Since covariance is positive definite, we have $A(\theta)$ convex as required.

Exponential Family: Likelihood for a Set of Data

For data $\D = (x_1, \dots, x_N)$, the likelihood is $$ p(\D|\theta) = \left[ \prod_{k=1}^N h(x_k) \right] Z(\theta)^{-N} \exp\left[ \eta(\theta)^T \left(\sum_{k=1}^N \phi(x_k) \right) \right] $$

The sufficient statistics are now $\phi(\D) = \sum_{k=1}^N \phi(x_k)$.

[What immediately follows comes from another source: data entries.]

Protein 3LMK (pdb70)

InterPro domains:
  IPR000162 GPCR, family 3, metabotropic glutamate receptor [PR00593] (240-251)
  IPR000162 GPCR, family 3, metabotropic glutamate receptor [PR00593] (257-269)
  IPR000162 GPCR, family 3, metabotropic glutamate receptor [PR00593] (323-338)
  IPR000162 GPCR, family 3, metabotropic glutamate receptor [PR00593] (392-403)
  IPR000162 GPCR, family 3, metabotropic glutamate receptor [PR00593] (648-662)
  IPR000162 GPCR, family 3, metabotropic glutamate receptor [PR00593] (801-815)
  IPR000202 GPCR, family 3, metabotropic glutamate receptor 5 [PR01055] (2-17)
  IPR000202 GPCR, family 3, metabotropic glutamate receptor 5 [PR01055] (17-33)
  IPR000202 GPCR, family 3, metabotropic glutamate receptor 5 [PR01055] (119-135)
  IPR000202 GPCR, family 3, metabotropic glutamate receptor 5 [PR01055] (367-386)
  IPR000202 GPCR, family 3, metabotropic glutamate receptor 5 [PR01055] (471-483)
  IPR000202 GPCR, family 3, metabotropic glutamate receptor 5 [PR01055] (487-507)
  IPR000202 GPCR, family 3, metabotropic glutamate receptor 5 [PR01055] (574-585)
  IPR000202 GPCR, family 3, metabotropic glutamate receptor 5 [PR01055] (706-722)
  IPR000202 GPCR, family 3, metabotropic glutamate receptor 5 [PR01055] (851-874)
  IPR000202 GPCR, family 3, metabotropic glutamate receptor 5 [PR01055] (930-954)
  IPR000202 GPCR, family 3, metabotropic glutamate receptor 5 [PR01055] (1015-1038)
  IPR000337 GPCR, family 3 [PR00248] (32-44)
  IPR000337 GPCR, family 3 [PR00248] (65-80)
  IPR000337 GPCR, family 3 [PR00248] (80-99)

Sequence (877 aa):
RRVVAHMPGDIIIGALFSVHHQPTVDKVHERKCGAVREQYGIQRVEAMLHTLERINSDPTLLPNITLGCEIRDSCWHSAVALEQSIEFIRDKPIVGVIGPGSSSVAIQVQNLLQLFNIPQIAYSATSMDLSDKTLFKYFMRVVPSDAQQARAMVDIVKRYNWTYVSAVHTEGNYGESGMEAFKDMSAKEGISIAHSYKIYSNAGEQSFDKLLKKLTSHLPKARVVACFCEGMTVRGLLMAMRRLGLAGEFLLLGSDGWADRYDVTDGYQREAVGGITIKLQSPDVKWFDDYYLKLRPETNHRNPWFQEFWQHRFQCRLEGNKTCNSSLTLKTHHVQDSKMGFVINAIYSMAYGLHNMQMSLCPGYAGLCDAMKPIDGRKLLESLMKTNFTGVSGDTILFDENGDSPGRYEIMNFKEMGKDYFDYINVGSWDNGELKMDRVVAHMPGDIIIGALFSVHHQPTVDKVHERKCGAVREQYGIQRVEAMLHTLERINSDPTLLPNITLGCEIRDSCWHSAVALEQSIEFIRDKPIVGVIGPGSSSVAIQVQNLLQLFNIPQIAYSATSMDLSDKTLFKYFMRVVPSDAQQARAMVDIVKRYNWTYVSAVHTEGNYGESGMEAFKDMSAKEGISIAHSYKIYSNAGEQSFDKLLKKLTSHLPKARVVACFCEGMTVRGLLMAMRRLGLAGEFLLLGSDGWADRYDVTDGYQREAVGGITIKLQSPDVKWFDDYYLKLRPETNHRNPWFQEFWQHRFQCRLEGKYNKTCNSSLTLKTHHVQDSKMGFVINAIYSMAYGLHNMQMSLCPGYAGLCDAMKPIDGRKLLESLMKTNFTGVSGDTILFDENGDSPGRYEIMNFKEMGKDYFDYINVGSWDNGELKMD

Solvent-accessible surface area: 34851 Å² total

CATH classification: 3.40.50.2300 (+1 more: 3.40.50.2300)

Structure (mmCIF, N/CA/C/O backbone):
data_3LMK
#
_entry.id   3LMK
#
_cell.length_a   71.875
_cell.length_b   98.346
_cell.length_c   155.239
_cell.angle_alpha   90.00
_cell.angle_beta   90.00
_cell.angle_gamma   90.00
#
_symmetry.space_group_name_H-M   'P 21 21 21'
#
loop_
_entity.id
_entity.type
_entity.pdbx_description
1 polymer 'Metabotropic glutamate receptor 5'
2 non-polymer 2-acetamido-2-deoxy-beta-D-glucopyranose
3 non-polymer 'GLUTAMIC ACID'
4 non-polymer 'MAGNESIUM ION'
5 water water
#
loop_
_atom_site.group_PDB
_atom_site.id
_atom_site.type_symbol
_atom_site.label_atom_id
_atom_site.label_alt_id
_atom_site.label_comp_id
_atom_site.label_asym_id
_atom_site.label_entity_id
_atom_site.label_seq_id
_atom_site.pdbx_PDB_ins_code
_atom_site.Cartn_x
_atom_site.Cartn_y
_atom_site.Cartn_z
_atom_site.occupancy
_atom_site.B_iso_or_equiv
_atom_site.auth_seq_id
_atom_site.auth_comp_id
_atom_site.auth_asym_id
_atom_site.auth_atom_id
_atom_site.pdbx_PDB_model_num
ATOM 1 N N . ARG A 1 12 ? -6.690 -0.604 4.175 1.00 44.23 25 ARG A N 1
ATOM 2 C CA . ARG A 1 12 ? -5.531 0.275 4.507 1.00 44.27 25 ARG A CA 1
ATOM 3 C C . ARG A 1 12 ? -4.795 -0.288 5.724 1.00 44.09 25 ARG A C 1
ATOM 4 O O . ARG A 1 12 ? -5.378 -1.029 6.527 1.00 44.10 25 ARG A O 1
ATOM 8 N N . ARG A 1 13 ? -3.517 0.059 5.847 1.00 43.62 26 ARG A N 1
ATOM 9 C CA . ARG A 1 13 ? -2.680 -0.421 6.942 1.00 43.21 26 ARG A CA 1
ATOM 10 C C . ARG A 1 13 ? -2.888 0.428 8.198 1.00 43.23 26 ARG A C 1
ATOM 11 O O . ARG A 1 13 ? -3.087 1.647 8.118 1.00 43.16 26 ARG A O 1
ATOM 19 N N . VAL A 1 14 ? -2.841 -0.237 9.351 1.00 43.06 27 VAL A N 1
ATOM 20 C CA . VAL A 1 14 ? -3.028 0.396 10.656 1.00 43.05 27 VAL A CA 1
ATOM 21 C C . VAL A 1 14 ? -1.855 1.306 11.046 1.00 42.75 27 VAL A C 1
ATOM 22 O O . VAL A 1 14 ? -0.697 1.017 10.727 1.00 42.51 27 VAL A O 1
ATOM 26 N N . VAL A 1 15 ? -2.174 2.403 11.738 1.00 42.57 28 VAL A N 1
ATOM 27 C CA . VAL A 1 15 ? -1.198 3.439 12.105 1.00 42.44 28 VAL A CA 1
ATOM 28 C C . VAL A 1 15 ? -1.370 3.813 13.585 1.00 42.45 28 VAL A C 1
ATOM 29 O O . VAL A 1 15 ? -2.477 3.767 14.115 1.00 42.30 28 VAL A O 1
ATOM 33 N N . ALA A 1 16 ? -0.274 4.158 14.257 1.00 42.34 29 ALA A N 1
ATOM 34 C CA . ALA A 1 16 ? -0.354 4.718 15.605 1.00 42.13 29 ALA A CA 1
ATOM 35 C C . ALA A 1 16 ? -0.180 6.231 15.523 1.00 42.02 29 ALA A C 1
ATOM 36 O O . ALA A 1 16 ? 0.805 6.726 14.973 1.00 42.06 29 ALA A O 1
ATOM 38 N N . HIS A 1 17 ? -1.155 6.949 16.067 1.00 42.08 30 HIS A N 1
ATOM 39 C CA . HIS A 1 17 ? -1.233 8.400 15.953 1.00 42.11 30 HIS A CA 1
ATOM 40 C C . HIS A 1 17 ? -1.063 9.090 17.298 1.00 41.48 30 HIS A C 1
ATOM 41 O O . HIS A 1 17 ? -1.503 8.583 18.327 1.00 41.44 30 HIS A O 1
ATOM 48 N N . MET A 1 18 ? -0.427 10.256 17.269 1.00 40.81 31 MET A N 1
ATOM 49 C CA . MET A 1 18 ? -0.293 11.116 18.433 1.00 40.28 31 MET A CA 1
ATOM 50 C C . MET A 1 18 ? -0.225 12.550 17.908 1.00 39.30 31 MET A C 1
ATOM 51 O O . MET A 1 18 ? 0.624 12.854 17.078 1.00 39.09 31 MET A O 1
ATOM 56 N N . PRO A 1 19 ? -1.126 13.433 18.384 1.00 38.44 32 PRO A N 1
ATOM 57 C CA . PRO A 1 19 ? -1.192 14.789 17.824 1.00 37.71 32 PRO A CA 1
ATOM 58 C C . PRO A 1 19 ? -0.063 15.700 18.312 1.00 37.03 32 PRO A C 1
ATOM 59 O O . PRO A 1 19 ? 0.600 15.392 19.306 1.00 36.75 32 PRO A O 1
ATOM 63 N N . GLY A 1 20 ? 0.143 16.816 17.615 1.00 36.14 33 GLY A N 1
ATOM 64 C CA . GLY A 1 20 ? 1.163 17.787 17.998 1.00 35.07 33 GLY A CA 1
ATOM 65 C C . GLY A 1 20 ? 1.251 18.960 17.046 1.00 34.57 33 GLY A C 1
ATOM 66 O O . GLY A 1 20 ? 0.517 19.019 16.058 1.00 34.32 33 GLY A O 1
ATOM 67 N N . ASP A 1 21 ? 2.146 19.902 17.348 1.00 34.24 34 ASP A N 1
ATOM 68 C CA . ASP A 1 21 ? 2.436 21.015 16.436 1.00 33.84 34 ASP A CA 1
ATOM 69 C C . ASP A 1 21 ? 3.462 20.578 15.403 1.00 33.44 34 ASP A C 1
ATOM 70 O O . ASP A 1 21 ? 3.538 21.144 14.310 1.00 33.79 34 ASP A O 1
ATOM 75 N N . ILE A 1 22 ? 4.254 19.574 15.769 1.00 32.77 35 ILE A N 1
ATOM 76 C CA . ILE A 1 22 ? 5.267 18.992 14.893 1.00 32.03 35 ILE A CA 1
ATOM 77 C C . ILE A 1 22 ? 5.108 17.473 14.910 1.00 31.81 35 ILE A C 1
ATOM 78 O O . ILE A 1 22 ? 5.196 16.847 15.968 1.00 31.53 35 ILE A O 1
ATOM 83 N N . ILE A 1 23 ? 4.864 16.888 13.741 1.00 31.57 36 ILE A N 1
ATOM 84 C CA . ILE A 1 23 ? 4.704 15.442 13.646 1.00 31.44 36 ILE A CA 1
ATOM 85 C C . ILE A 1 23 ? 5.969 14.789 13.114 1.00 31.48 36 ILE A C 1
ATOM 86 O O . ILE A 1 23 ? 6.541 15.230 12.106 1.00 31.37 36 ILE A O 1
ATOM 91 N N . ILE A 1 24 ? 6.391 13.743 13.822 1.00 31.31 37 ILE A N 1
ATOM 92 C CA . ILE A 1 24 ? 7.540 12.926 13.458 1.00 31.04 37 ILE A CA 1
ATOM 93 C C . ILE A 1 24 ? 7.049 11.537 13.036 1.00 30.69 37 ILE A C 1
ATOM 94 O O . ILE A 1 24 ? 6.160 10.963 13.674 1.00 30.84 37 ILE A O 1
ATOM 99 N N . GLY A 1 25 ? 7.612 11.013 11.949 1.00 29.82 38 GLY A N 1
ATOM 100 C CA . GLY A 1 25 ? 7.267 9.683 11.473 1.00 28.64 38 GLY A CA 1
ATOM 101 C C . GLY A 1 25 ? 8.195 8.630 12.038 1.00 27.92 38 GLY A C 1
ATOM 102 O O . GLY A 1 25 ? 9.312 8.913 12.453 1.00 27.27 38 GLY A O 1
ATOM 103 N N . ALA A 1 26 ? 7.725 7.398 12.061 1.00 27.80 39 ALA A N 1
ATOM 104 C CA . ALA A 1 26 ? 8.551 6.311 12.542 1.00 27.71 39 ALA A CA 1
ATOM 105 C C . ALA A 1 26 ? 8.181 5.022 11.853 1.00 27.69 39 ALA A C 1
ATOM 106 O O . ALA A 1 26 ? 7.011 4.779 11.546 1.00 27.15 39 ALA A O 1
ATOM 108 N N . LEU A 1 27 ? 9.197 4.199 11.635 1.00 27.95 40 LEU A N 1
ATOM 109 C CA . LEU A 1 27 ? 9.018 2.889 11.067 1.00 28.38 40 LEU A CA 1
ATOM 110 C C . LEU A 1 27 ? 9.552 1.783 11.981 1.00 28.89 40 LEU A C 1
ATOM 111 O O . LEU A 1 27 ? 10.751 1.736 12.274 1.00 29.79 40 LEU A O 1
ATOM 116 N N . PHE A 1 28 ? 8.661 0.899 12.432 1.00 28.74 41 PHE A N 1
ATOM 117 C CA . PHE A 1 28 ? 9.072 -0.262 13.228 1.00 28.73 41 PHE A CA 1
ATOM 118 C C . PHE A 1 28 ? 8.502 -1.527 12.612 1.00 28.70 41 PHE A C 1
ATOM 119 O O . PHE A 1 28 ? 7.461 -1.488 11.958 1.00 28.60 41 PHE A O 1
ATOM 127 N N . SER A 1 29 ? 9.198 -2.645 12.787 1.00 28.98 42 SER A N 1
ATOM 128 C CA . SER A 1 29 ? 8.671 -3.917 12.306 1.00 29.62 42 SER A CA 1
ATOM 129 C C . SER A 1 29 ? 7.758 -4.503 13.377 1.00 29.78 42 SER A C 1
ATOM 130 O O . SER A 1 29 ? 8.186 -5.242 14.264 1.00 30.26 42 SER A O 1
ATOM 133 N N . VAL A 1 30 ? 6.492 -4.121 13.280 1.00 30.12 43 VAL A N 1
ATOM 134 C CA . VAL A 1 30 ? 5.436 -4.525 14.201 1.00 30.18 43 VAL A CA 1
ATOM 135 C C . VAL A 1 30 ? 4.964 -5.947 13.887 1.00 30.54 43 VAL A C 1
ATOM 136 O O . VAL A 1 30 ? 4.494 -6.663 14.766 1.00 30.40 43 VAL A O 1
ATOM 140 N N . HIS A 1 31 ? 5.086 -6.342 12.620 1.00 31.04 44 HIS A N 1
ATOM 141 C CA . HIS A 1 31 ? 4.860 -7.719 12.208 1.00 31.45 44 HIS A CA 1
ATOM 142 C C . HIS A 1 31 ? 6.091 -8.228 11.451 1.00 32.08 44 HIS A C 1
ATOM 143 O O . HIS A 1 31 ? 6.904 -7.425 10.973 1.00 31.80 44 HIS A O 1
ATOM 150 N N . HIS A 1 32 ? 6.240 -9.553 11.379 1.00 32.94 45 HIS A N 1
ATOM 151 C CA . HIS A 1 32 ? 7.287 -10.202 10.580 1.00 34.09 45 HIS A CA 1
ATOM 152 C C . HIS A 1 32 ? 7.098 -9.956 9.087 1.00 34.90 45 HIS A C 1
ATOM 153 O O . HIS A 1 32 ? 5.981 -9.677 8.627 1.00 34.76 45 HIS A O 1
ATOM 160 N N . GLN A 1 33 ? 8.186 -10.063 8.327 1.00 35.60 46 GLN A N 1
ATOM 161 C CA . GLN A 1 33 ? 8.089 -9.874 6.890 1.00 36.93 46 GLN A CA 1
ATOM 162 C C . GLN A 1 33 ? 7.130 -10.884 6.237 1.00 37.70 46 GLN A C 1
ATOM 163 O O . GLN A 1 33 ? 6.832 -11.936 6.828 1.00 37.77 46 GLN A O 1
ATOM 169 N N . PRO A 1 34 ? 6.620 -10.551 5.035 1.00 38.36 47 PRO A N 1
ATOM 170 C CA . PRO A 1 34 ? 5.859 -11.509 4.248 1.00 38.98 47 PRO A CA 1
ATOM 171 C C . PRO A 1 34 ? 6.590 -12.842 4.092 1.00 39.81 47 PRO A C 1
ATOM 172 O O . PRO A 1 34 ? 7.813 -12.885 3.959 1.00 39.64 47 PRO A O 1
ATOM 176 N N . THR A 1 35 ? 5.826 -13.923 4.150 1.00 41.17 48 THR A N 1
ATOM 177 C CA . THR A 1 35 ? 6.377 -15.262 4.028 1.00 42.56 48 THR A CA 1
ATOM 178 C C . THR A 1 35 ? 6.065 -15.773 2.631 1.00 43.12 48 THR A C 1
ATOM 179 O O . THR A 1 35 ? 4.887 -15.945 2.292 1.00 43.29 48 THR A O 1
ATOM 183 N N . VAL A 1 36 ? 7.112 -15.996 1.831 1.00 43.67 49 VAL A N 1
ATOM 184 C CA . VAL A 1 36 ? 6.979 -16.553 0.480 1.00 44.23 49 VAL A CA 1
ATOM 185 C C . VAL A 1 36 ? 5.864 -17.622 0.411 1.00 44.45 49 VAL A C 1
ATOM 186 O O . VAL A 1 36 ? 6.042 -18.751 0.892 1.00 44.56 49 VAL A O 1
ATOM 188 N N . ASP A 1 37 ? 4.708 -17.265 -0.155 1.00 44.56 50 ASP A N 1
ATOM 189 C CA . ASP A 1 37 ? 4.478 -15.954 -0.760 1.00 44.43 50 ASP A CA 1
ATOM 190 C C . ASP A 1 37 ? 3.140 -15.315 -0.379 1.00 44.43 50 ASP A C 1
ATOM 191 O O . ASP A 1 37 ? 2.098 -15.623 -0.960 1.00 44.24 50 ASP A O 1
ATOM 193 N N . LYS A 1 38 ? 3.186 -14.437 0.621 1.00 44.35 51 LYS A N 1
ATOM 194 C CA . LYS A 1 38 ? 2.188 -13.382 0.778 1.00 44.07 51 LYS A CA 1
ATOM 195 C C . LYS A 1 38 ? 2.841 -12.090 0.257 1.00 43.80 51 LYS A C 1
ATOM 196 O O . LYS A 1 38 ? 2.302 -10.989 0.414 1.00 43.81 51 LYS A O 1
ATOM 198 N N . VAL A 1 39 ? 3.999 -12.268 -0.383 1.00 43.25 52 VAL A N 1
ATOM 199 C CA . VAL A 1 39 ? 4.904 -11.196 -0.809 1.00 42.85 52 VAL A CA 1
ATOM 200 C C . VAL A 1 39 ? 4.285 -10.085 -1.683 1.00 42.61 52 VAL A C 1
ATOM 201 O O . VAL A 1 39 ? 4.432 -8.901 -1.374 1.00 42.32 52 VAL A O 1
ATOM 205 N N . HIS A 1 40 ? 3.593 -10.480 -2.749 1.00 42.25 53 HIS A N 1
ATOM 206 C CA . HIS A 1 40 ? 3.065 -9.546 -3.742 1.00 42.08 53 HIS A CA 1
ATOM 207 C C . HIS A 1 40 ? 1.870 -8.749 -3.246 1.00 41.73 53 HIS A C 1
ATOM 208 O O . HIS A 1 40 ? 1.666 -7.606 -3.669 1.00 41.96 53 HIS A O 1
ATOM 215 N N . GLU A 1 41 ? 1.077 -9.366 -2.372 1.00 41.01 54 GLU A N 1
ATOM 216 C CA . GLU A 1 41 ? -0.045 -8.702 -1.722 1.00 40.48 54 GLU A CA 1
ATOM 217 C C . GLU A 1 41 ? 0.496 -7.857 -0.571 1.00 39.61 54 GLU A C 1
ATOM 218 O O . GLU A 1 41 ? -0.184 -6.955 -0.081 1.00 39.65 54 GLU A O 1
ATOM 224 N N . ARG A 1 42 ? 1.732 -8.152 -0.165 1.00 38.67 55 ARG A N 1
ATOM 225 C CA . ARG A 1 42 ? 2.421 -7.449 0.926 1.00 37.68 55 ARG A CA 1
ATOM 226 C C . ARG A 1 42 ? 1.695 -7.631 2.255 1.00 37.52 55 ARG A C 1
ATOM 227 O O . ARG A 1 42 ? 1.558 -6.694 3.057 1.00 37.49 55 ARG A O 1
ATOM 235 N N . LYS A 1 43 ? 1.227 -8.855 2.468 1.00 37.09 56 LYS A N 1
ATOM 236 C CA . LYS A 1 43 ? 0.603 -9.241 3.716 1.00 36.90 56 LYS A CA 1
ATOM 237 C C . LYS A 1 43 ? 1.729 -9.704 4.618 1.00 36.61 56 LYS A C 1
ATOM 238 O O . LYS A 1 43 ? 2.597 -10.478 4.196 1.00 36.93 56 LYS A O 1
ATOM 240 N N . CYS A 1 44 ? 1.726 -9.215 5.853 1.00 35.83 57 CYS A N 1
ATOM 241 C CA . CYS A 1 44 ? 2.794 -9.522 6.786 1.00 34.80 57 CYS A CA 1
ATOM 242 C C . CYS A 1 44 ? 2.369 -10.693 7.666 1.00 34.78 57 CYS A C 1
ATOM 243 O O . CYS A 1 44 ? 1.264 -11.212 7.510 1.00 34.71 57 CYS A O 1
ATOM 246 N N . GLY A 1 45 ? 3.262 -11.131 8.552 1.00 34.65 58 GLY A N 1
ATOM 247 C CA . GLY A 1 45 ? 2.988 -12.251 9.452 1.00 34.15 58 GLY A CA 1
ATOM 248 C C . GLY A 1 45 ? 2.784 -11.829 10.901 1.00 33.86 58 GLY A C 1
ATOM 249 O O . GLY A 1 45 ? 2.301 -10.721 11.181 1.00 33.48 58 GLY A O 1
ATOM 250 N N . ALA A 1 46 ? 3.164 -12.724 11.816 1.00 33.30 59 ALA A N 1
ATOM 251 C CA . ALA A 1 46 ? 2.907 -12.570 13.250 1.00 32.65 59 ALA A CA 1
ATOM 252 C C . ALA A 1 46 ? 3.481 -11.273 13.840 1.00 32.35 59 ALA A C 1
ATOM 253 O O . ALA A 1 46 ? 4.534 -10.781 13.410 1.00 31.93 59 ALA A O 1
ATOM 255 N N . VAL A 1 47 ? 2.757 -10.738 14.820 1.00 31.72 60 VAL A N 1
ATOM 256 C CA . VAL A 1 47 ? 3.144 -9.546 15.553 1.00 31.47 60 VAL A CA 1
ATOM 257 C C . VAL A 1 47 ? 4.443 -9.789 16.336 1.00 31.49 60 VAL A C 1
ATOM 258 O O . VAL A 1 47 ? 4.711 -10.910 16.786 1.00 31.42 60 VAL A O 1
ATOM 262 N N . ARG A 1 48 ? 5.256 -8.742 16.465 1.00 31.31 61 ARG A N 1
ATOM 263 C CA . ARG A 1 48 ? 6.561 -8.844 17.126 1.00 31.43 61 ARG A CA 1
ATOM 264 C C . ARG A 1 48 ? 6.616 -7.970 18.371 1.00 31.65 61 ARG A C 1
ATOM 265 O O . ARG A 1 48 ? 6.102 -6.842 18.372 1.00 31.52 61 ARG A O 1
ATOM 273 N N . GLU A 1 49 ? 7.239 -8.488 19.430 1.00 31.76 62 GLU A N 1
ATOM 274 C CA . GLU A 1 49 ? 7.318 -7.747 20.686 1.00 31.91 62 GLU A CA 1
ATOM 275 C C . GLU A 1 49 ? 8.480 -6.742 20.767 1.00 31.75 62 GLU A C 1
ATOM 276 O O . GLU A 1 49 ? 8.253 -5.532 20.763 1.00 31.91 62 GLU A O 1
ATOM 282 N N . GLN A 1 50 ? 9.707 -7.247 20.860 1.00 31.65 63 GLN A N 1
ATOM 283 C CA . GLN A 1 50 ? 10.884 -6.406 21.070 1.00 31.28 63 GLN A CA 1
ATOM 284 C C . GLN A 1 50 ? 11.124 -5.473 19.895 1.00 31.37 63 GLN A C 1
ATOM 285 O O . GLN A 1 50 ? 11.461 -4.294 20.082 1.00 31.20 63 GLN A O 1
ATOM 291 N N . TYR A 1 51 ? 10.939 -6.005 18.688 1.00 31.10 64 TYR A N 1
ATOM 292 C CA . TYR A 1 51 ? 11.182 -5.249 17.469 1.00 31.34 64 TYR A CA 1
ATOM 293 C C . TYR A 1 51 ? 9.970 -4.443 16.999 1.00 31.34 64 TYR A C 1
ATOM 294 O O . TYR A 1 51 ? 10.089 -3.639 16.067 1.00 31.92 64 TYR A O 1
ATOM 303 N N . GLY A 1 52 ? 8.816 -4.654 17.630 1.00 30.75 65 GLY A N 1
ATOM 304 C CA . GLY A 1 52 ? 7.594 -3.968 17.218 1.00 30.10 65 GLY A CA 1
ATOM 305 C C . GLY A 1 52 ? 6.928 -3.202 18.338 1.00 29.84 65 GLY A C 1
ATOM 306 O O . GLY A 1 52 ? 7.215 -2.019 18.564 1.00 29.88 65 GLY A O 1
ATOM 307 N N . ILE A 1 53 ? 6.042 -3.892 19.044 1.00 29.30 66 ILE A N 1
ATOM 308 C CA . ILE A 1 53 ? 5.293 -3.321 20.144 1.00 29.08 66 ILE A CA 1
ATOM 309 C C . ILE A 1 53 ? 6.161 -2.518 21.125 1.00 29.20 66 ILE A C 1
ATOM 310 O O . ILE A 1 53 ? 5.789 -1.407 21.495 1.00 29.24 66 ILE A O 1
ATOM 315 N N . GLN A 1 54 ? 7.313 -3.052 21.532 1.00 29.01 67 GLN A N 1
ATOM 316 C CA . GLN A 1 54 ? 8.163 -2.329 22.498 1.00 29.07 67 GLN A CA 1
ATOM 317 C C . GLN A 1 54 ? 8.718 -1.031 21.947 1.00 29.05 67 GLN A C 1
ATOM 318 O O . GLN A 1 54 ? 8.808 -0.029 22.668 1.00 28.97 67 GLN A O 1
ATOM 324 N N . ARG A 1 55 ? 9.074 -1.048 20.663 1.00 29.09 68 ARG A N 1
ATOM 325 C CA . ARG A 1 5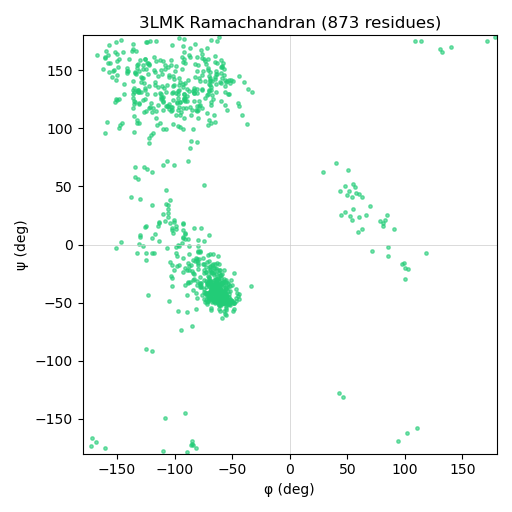5 ? 9.569 0.143 19.988 1.00 28.94 68 ARG A CA 1
ATOM 326 C C . ARG A 1 55 ? 8.453 1.166 19.742 1.00 28.63 68 ARG A C 1
ATOM 327 O O . ARG A 1 55 ? 8.629 2.362 20.001 1.00 28.46 68 ARG A O 1
ATOM 335 N N . VAL A 1 56 ? 7.299 0.687 19.281 1.00 28.32 69 VAL A N 1
ATOM 336 C CA . VAL A 1 56 ? 6.124 1.536 19.140 1.00 27.78 69 VAL A CA 1
ATOM 337 C C . VAL A 1 56 ? 5.919 2.244 20.469 1.00 28.29 69 VAL A C 1
ATOM 338 O O . VAL A 1 56 ? 5.753 3.468 20.503 1.00 28.63 69 VAL A O 1
ATOM 342 N N . GLU A 1 57 ? 5.973 1.478 21.561 1.00 28.26 70 GLU A N 1
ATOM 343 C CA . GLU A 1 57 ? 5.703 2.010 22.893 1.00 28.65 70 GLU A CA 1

Bernoulli: $\phi = \# Heads$
Normal: $\phi = [ \sum_k x_k, \sum_k x_k^2 ]$

Exponential Family: MLE

For natural parameters $\theta$ and data $\D = (x_1, \dots, x_N)$, $$ \log p(\D|\theta) = \theta^T \phi(\D) - N A(\theta) $$

Since $-A(\theta)$ is concave and $\theta^T\phi(\D)$ linear,

the log-likelihood is concave
under many conditions, there is a unique global maximum!
Strict convexity of the log-partition function requires that we are working with a "regular exponential family". More on this can be found in These Notes.

Exponential Family: MLE

To find the maximum, recall $\nabla_\theta A(\theta) = E_\theta[\phi(x)]$, so \begin{align*} \nabla_\theta \log p(\D | \theta) & = \nabla_\theta(\theta^T \phi(\D) - N A(\theta)) \\ & = \phi(\D) - N E_\theta[\phi(X)] = 0 \end{align*} Which gives $$E_\theta[\phi(X)] = \frac{\phi(\D)}{N} = \frac{1}{N} \sum_{k=1}^N \phi(x_k)$$

At the MLE $\hat\theta_{MLE}$, the empirical average of sufficient statistics equals their expected value.

this is called moment matching

Exponential Family: MLE for the Bernoulli

As an example, consider the Bernoulli distribution

Sufficient statistic $N$, $\phi(\D) = \# Heads$

$$ \hat\mu_{MLE} = \frac{\# Heads}{N} $$

Bayes for Exponential Family

Exact Bayesian analysis is considerably simplified if the prior is conjugate to the likelihood.

Simply, this means that prior $p(\theta)$ has the same form as the posterior $p(\theta|\mathcal{D})$.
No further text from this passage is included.